Records contained in a dataset
Start of Block

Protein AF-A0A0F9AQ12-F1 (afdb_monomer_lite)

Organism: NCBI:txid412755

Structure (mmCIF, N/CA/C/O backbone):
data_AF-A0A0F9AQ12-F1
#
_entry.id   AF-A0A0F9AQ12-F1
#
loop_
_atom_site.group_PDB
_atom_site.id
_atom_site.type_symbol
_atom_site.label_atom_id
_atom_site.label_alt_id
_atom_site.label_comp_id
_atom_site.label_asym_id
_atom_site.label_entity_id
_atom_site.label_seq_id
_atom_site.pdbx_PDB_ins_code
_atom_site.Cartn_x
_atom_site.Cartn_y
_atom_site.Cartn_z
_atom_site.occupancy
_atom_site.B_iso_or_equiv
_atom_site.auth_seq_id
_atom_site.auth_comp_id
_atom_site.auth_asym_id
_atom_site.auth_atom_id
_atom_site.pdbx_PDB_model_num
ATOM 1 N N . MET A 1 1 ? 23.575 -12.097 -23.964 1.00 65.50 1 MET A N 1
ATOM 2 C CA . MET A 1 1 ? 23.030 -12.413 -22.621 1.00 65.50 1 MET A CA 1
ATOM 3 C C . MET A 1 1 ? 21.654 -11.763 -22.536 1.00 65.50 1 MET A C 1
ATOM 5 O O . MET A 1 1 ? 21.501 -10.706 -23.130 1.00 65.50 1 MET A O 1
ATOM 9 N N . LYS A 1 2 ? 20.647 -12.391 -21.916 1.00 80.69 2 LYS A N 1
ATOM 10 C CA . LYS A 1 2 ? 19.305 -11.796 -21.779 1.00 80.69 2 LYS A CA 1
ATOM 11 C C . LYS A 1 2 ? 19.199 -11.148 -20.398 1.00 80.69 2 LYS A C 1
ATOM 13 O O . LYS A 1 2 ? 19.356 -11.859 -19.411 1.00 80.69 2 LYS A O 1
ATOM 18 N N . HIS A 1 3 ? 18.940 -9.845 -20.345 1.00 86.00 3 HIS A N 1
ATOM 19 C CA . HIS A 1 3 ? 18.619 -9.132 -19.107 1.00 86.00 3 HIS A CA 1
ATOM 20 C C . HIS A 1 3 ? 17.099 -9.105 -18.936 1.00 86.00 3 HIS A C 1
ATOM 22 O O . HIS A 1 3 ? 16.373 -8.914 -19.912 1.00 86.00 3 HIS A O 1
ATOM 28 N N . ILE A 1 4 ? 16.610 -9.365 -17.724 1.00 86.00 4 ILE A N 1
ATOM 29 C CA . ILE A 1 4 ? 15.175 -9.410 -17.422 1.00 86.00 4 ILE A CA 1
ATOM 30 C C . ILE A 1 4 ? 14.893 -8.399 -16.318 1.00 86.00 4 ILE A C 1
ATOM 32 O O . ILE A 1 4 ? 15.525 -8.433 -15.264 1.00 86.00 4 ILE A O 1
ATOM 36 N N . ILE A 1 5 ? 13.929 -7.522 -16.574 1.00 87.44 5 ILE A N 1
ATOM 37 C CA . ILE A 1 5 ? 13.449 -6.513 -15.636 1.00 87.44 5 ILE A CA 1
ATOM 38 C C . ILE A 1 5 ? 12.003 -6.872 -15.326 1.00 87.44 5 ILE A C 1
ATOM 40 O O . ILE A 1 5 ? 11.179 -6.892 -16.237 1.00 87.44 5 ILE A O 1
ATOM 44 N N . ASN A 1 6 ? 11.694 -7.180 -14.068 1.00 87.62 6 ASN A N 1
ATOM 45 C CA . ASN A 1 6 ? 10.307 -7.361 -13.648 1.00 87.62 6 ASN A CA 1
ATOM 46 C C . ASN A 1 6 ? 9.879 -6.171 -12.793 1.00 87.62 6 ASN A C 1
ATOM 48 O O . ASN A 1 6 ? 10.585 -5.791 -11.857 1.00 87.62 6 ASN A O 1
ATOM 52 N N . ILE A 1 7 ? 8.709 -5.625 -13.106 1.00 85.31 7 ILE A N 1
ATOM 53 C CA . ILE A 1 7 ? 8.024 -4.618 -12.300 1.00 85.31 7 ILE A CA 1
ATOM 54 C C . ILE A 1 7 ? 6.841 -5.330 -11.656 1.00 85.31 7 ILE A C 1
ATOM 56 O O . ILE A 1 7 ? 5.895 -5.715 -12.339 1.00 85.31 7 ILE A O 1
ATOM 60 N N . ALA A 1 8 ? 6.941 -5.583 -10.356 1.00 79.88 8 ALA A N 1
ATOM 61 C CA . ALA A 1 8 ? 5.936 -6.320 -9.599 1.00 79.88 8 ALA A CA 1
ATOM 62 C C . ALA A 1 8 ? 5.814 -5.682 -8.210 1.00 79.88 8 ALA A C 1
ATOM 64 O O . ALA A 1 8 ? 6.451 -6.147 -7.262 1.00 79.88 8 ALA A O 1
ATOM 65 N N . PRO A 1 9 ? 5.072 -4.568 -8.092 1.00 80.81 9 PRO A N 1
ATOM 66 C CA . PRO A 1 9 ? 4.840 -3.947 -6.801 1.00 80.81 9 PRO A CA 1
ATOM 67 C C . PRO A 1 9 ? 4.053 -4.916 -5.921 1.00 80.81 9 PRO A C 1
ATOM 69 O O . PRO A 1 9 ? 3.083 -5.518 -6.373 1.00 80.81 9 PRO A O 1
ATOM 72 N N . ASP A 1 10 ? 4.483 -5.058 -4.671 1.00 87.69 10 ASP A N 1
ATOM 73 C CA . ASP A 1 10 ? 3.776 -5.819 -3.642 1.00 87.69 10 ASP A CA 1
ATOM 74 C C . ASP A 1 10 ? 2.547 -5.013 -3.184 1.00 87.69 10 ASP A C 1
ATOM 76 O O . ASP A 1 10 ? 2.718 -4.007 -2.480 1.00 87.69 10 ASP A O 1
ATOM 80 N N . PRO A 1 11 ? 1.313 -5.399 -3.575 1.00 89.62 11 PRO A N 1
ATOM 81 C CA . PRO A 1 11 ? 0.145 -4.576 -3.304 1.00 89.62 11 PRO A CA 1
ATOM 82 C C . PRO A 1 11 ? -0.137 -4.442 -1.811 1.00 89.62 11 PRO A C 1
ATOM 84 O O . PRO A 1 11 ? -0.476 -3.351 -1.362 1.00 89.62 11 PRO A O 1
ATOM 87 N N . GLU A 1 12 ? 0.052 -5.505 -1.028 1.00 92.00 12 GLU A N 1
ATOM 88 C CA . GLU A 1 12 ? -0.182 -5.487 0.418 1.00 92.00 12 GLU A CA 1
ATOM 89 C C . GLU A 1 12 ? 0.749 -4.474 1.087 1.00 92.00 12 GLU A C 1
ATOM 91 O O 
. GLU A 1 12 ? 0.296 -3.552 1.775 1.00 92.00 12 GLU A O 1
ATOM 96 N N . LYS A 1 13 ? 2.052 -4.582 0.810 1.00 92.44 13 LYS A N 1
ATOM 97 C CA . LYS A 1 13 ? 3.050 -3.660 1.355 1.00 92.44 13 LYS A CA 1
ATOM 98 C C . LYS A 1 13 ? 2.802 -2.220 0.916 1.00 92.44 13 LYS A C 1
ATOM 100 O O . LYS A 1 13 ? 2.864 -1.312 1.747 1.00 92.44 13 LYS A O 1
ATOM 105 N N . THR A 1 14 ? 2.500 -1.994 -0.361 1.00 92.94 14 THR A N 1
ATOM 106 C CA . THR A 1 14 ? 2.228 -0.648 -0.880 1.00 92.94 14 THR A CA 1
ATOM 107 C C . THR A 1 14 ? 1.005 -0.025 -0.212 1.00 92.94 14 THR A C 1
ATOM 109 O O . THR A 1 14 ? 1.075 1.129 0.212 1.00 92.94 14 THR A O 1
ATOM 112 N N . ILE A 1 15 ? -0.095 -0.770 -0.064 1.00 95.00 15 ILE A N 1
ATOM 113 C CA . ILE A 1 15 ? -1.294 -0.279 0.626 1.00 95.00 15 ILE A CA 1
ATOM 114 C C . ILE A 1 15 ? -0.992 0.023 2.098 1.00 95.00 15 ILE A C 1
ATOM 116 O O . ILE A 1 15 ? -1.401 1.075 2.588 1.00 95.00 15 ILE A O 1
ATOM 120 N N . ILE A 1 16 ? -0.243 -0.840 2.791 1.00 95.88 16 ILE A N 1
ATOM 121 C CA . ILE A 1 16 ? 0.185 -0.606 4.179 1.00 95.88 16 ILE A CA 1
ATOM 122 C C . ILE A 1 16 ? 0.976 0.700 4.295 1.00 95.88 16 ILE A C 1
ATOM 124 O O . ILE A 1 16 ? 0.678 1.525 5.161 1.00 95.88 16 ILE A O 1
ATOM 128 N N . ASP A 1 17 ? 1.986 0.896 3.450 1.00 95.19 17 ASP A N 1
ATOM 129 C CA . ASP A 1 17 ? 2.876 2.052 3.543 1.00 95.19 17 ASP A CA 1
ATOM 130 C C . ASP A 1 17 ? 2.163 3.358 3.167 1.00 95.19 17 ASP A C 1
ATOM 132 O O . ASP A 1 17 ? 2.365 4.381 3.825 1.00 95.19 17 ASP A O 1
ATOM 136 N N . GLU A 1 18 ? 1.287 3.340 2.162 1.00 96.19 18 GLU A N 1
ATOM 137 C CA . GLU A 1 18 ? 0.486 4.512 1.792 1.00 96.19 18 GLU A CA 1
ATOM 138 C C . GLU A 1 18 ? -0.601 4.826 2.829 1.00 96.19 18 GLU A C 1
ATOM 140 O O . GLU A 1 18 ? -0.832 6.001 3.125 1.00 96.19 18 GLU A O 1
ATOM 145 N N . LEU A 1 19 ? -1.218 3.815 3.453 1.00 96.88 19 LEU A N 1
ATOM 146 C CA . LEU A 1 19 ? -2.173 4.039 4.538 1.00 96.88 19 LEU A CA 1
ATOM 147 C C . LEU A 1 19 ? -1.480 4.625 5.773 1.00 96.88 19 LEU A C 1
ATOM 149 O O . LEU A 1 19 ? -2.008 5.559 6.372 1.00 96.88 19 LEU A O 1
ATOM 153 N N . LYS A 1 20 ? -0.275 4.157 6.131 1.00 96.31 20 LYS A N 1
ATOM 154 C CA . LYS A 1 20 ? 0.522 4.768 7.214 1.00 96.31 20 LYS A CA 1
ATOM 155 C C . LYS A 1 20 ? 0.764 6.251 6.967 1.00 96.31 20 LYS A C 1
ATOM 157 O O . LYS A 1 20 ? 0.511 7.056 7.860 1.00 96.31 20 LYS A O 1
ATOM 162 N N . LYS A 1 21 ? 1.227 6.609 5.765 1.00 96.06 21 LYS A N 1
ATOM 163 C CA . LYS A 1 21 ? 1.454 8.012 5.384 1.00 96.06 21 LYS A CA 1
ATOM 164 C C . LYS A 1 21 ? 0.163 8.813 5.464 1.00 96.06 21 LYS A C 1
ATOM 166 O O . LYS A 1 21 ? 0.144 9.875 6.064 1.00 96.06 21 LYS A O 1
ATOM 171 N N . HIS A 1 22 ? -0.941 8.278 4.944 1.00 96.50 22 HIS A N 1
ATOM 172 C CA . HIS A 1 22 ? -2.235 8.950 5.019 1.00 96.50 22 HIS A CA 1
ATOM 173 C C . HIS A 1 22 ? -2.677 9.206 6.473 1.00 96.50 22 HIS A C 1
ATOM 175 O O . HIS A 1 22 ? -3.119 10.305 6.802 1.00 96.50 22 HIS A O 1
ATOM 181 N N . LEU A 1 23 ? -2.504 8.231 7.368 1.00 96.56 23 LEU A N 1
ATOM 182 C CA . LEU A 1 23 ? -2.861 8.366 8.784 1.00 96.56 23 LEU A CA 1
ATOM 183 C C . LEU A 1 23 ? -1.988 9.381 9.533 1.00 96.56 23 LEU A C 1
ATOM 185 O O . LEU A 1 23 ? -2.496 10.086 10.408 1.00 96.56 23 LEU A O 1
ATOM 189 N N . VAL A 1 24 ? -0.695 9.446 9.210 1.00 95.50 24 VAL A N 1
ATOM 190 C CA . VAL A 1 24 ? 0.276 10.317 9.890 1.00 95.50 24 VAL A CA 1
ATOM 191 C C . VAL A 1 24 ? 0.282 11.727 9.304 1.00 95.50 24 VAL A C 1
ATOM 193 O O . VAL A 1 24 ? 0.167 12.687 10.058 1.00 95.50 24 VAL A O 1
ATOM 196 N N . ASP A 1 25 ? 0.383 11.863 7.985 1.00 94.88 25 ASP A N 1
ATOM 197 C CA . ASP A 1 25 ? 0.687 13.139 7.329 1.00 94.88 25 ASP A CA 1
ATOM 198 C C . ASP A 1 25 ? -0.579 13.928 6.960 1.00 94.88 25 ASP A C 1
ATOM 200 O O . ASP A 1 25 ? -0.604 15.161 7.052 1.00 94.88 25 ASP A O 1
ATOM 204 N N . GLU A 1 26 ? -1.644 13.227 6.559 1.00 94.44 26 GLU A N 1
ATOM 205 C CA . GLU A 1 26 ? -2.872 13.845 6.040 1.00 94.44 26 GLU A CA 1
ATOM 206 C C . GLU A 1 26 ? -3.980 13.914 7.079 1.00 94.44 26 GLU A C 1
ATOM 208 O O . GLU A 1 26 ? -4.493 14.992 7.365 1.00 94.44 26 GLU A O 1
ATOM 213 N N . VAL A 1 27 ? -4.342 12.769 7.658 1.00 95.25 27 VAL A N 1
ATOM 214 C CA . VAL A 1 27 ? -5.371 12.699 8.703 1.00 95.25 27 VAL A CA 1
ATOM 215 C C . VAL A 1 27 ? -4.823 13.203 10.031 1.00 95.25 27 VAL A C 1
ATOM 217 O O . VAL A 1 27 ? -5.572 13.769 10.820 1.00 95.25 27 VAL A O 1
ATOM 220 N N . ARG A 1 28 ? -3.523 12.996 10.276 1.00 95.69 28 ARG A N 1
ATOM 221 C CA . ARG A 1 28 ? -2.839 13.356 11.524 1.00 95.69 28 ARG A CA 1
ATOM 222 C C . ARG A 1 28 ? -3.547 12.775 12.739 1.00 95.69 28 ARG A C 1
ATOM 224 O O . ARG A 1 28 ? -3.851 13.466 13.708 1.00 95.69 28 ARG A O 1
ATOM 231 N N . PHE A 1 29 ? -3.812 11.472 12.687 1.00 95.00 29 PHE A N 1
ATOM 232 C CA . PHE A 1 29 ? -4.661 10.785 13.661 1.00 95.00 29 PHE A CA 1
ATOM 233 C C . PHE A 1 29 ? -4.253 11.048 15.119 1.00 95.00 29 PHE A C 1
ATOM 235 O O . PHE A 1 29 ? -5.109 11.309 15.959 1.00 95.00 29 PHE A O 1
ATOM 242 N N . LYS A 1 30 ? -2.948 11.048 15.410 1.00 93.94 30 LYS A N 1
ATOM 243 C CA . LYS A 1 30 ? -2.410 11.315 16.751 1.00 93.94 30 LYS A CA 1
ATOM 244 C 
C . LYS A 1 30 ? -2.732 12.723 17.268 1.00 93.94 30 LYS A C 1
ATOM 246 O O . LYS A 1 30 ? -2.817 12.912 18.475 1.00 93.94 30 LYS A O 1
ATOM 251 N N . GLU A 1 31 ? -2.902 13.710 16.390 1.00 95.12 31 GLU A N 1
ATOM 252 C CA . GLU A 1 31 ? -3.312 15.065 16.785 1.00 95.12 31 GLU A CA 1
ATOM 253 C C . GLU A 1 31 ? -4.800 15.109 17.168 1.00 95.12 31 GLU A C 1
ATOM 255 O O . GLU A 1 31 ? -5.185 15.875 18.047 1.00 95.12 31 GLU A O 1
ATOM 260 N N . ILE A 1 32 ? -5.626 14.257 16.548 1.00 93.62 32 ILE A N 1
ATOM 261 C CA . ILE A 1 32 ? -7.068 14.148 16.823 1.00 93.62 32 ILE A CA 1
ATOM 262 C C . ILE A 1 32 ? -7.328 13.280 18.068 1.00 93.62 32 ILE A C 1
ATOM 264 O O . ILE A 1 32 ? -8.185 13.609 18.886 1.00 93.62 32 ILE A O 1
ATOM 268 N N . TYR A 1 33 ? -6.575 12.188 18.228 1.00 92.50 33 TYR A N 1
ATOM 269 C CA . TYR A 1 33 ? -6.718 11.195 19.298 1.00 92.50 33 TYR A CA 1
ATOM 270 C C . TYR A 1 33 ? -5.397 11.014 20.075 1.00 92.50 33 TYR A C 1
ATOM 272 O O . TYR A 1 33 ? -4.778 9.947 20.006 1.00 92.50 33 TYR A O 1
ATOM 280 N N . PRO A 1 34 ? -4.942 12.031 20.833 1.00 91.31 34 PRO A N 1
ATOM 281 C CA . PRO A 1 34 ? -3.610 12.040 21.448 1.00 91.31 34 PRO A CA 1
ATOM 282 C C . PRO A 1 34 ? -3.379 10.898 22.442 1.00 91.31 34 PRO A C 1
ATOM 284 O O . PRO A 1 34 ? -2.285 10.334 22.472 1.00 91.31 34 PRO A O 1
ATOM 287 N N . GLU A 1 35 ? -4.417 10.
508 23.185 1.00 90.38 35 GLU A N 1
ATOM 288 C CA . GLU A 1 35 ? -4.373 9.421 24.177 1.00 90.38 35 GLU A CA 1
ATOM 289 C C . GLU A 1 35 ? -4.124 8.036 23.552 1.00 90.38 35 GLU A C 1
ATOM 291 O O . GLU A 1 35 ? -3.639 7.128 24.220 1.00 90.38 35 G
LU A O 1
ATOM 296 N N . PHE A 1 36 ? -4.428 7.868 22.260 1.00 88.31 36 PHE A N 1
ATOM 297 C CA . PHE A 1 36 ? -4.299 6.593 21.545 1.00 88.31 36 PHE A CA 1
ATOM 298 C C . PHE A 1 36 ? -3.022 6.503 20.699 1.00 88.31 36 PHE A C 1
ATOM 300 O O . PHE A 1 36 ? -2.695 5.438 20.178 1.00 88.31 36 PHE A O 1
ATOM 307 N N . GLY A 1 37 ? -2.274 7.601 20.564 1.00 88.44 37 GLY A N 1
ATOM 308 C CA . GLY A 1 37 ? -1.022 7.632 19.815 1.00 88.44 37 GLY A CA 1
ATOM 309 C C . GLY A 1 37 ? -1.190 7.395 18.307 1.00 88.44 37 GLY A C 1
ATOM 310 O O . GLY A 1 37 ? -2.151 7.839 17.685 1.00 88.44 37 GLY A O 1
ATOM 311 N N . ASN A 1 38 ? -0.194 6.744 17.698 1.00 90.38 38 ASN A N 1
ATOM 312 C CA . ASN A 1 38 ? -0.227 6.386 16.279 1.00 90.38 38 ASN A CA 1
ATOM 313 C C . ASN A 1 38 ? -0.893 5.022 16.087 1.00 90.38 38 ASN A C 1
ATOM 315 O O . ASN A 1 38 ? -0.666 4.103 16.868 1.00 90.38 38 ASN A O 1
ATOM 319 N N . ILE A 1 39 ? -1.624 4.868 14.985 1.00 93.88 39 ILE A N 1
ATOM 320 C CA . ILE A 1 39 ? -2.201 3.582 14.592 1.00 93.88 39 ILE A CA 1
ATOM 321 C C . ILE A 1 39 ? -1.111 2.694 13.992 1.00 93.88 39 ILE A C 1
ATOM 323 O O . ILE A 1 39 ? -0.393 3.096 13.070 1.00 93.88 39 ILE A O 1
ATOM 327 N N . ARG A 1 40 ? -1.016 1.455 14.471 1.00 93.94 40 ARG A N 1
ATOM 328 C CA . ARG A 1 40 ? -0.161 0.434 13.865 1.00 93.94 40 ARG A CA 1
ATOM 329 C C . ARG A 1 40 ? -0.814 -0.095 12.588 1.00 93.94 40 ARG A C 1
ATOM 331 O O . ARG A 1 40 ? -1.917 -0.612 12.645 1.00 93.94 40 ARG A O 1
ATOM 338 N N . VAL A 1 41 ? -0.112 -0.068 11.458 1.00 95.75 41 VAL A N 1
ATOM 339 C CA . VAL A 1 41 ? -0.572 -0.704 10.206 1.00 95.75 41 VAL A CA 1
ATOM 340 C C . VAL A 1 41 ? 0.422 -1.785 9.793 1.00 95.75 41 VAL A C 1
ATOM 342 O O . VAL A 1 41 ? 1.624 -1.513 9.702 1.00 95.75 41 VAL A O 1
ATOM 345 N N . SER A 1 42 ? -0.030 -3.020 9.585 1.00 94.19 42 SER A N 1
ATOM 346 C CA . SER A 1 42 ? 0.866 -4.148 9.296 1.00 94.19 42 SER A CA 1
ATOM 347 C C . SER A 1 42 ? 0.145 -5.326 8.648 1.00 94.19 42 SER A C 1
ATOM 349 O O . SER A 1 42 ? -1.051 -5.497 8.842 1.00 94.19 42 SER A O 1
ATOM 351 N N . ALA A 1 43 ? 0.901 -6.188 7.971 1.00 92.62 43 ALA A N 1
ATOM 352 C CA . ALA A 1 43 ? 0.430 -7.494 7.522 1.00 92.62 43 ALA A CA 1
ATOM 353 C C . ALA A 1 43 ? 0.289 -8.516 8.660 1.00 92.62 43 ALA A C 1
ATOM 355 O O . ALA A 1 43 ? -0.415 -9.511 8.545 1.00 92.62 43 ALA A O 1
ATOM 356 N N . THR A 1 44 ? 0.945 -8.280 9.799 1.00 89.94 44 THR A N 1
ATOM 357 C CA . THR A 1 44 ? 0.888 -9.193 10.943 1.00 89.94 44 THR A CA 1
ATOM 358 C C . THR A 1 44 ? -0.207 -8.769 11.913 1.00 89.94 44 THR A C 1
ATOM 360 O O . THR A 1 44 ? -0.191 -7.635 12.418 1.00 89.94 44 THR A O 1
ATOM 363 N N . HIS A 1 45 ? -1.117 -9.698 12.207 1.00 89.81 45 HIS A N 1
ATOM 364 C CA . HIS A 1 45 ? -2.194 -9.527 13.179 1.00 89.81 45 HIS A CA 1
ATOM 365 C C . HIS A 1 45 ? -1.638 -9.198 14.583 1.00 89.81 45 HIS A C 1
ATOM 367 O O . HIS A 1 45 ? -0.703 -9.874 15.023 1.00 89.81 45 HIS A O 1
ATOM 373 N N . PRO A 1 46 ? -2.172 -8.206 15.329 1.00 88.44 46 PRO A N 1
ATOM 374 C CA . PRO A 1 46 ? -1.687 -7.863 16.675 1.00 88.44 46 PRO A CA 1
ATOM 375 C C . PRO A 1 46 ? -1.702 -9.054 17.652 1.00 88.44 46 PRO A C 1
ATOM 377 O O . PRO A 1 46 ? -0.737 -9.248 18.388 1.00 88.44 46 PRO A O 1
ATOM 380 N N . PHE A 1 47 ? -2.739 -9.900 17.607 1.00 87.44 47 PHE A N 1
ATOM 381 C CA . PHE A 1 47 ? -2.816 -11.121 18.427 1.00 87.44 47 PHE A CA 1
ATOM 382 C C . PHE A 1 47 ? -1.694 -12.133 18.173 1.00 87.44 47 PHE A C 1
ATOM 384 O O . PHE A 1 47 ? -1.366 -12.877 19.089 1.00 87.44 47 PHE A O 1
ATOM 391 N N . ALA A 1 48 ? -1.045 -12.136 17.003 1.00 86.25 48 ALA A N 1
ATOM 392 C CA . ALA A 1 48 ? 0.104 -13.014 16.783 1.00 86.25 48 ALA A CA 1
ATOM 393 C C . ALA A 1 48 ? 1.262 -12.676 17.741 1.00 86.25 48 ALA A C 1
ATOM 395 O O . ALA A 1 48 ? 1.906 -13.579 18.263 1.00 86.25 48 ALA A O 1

End of Block

Among the records above, repeat exactly the line with "ATOM 311 N N", the line with "ATOM 340 C C", and every line in between, and only those.

ATOM 311 N N . ASN A 1 38 ? -0.194 6.744 17.698 1.00 90.38 38 ASN A N 1
ATOM 312 C CA . ASN A 1 38 ? -0.227 6.386 16.279 1.00 90.38 38 ASN A CA 1
ATOM 313 C C . ASN A 1 38 ? -0.893 5.022 16.087 1.00 90.38 38 ASN A C 1
ATOM 315 O O . ASN A 1 38 ? -0.666 4.103 16.868 1.00 90.38 38 ASN A O 1
ATOM 319 N N . ILE A 1 39 ? -1.624 4.868 14.985 1.00 93.88 39 ILE A N 1
ATOM 320 C CA . ILE A 1 39 ? -2.201 3.582 14.592 1.00 93.88 39 ILE A CA 1
ATOM 321 C C . ILE A 1 39 ? -1.111 2.694 13.992 1.00 93.88 39 ILE A C 1
ATOM 323 O O . ILE A 1 39 ? -0.393 3.096 13.070 1.00 93.88 39 ILE A O 1
ATOM 327 N N . ARG A 1 40 ? -1.016 1.455 14.471 1.00 93.94 40 ARG A N 1
ATOM 328 C CA . ARG A 1 40 ? -0.161 0.434 13.865 1.00 93.94 40 ARG A CA 1
ATOM 329 C C . ARG A 1 40 ? -0.814 -0.095 12.588 1.00 93.94 40 ARG A C 1
ATOM 331 O O . ARG A 1 40 ? -1.917 -0.612 12.645 1.00 93.94 40 ARG A O 1
ATOM 338 N N . VAL A 1 41 ? -0.112 -0.068 11.458 1.00 95.75 41 VAL A N 1
ATOM 339 C CA . VAL A 1 41 ? -0.572 -0.704 10.206 1.00 95.75 41 VAL A CA 1
ATOM 340 C C . VAL A 1 41 ? 0.422 -1.785 9.793 1.00 95.75 41 VAL A C 1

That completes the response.